ACI-BENCH: a Novel Ambient Clinical Intelligence Dataset for Benchmarking Automatic Visit Note Generation
Wen-wai Yim, Yujuan Fu, Asma Ben Abacha, Neal Snider, Thomas Lin, Meliha Yetisgen
TL;DR
ACI-BENCH introduces the largest public corpus for model-assisted visit-note generation from doctor–patient dialogue, addressing the need for open benchmarks in clinical NLP. It implements three realistic data-generation modes and a SOAP-aligned four-division note structure, paired with thorough content validation and ASR variation analysis. The paper benchmarks a wide spectrum of models, including retrieval baselines, BART/LED variants, BioBART, and OpenAI APIs, revealing that division-based generation often outperforms full-note generation and that GPT-4 and other strong LLMs achieve competitive medcon and Rouge scores. The dataset enables reproducible benchmarking, cross-model comparisons, and development of evaluation metrics tailored to clinical note generation, with practical implications for advancing ambient clinical intelligence while highlighting current limitations.
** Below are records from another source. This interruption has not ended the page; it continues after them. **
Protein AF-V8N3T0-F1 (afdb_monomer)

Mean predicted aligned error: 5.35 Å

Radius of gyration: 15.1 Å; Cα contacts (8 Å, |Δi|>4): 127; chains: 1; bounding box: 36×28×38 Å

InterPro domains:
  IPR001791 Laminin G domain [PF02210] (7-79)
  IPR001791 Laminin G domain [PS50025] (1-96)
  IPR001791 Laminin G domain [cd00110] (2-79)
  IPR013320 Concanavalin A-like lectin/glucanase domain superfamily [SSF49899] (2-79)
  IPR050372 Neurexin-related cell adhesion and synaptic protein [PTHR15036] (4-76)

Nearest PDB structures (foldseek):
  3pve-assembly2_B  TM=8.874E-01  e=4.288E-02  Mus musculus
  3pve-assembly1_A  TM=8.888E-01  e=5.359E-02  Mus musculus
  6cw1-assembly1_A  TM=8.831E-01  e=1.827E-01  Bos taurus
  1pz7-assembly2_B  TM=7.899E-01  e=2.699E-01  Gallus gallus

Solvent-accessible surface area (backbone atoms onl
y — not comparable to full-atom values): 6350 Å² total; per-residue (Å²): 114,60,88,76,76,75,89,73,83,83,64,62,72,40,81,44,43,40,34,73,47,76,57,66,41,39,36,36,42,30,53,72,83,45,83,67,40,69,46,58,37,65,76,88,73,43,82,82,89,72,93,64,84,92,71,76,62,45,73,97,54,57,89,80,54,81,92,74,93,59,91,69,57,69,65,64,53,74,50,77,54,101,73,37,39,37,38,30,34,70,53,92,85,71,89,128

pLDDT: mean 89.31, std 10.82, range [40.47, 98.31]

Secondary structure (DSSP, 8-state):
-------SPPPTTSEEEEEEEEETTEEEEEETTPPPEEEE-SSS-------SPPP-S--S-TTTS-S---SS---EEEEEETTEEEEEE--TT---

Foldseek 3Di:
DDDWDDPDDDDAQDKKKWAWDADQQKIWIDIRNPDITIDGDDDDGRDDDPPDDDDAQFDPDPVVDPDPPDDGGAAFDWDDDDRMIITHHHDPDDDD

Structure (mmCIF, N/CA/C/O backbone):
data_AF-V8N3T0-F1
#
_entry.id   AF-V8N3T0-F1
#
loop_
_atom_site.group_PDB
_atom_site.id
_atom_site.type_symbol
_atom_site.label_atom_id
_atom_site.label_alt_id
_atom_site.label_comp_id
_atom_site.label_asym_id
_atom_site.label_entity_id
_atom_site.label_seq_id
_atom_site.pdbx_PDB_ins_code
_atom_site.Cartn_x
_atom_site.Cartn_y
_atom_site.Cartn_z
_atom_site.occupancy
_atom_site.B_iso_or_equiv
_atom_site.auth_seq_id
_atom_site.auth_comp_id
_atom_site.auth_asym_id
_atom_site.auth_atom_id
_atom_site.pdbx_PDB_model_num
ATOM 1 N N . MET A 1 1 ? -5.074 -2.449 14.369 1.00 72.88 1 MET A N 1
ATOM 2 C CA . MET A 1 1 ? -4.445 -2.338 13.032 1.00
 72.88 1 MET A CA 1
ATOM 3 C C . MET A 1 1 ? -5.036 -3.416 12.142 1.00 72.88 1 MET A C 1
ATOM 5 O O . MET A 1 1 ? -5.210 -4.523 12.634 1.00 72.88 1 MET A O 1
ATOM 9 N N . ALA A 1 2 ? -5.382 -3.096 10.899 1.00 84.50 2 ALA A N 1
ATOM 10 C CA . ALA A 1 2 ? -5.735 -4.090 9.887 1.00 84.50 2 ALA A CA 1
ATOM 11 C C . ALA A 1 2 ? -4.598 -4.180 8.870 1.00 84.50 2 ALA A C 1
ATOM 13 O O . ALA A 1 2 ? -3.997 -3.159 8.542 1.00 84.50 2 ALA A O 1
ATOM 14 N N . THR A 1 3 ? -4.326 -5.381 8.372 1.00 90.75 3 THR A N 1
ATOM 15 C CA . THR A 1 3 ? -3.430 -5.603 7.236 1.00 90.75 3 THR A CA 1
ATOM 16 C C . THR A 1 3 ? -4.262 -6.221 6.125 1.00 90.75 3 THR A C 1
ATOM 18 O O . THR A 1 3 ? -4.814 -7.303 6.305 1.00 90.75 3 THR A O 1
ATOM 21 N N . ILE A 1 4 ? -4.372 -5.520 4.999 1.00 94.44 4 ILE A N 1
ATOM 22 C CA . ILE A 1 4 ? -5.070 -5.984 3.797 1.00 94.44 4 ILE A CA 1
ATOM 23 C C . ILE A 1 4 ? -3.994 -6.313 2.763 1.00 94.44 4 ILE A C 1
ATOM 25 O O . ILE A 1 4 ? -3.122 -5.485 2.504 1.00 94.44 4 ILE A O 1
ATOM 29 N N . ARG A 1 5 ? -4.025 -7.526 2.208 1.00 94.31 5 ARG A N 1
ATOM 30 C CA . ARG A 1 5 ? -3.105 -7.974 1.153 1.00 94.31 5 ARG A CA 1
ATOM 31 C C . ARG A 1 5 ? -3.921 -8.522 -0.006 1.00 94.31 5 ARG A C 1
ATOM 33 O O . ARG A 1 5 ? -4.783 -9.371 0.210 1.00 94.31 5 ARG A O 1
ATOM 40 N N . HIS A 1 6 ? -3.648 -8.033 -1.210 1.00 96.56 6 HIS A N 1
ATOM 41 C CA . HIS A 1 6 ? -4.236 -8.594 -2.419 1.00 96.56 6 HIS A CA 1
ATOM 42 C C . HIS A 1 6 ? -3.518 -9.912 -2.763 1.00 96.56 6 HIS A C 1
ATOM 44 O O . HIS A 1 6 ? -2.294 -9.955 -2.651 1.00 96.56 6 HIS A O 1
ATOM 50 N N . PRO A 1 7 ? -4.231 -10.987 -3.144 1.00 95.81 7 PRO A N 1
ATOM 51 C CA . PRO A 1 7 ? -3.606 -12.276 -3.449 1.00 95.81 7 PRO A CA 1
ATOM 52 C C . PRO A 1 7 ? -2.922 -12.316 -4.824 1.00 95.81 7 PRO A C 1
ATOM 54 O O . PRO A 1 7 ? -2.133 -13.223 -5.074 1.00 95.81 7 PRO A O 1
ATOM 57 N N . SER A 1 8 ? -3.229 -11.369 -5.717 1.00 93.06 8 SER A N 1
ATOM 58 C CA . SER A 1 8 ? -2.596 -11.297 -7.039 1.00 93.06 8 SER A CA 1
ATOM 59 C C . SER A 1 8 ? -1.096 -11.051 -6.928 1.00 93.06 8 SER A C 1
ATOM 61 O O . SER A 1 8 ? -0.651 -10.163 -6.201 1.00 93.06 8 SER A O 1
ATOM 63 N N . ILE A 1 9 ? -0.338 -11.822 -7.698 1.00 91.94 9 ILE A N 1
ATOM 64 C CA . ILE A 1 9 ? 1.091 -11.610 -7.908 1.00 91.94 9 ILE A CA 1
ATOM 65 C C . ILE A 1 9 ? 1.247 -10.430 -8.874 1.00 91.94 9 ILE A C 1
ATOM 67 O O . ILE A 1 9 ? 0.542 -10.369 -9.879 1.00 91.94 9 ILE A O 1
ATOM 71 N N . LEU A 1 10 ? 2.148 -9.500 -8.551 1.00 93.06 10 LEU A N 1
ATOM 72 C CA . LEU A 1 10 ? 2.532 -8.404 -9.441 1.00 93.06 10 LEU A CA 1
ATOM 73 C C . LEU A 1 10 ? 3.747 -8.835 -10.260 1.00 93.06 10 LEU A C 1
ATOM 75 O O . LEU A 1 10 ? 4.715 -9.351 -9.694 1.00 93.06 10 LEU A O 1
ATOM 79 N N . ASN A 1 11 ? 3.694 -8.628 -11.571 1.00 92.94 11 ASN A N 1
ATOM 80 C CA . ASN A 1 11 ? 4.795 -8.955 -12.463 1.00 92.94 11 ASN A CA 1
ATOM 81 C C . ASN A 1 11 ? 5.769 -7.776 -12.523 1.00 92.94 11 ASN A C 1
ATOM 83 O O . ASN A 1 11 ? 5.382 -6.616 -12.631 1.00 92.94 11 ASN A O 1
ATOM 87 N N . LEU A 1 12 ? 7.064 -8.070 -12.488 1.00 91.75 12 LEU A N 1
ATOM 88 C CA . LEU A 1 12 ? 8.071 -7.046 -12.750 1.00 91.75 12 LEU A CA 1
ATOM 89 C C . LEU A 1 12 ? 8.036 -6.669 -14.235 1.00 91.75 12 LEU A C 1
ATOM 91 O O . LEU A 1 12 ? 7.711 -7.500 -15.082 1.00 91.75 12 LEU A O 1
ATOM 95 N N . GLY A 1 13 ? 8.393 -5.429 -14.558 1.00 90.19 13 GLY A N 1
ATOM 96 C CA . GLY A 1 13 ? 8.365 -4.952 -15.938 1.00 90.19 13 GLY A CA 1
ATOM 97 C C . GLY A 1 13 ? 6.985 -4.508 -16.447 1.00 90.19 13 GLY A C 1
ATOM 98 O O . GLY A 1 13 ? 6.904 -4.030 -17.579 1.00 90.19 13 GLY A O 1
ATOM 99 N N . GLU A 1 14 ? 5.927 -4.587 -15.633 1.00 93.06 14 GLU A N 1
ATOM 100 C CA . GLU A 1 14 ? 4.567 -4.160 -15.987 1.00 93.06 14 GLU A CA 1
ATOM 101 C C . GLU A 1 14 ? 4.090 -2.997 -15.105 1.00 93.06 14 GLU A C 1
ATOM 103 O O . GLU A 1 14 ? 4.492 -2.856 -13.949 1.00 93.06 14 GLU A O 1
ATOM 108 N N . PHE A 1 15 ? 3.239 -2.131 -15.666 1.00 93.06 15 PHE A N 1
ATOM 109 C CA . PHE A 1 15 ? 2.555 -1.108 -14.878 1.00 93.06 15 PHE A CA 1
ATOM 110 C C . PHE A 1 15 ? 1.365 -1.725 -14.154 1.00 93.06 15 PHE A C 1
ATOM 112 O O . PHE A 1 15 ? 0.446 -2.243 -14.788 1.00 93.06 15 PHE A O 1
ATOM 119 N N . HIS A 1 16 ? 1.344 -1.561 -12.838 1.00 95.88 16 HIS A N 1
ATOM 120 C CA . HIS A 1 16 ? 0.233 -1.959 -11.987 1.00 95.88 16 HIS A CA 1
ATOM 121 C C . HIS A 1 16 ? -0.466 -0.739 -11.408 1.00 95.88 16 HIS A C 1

Overall, ACI-BENCH provides a rigorous, publicly available benchmark to drive methodological progress in AI-assisted clinical documentation.
Abstract
Recent immense breakthroughs in generative models such as in GPT4 have precipitated re-imagined ubiquitous usage of these models in all applications. One area that can benefit by improvements in artificial intelligence (AI) is healthcare. The note generation task from doctor-patient encounters, and its associated electronic medical record documentation, is one of the most arduous time-consuming tasks for physicians. It is also a natural prime potential beneficiary to advances in generative models. However with such advances, benchmarking is more critical than ever. Whether studying model weaknesses or developing new evaluation metrics, shared open datasets are an imperative part of understanding the current state-of-the-art. Unfortunately as clinic encounter conversations are not routinely recorded and are difficult to ethically share due to patient confidentiality, there are no sufficiently large clinic dialogue-note datasets to benchmark this task. Here we present the Ambient Clinical Intelligence Benchmark (ACI-BENCH) corpus, the largest dataset to date tackling the problem of AI-assisted note generation from visit dialogue. We also present the benchmark performances of several common state-of-the-art approaches.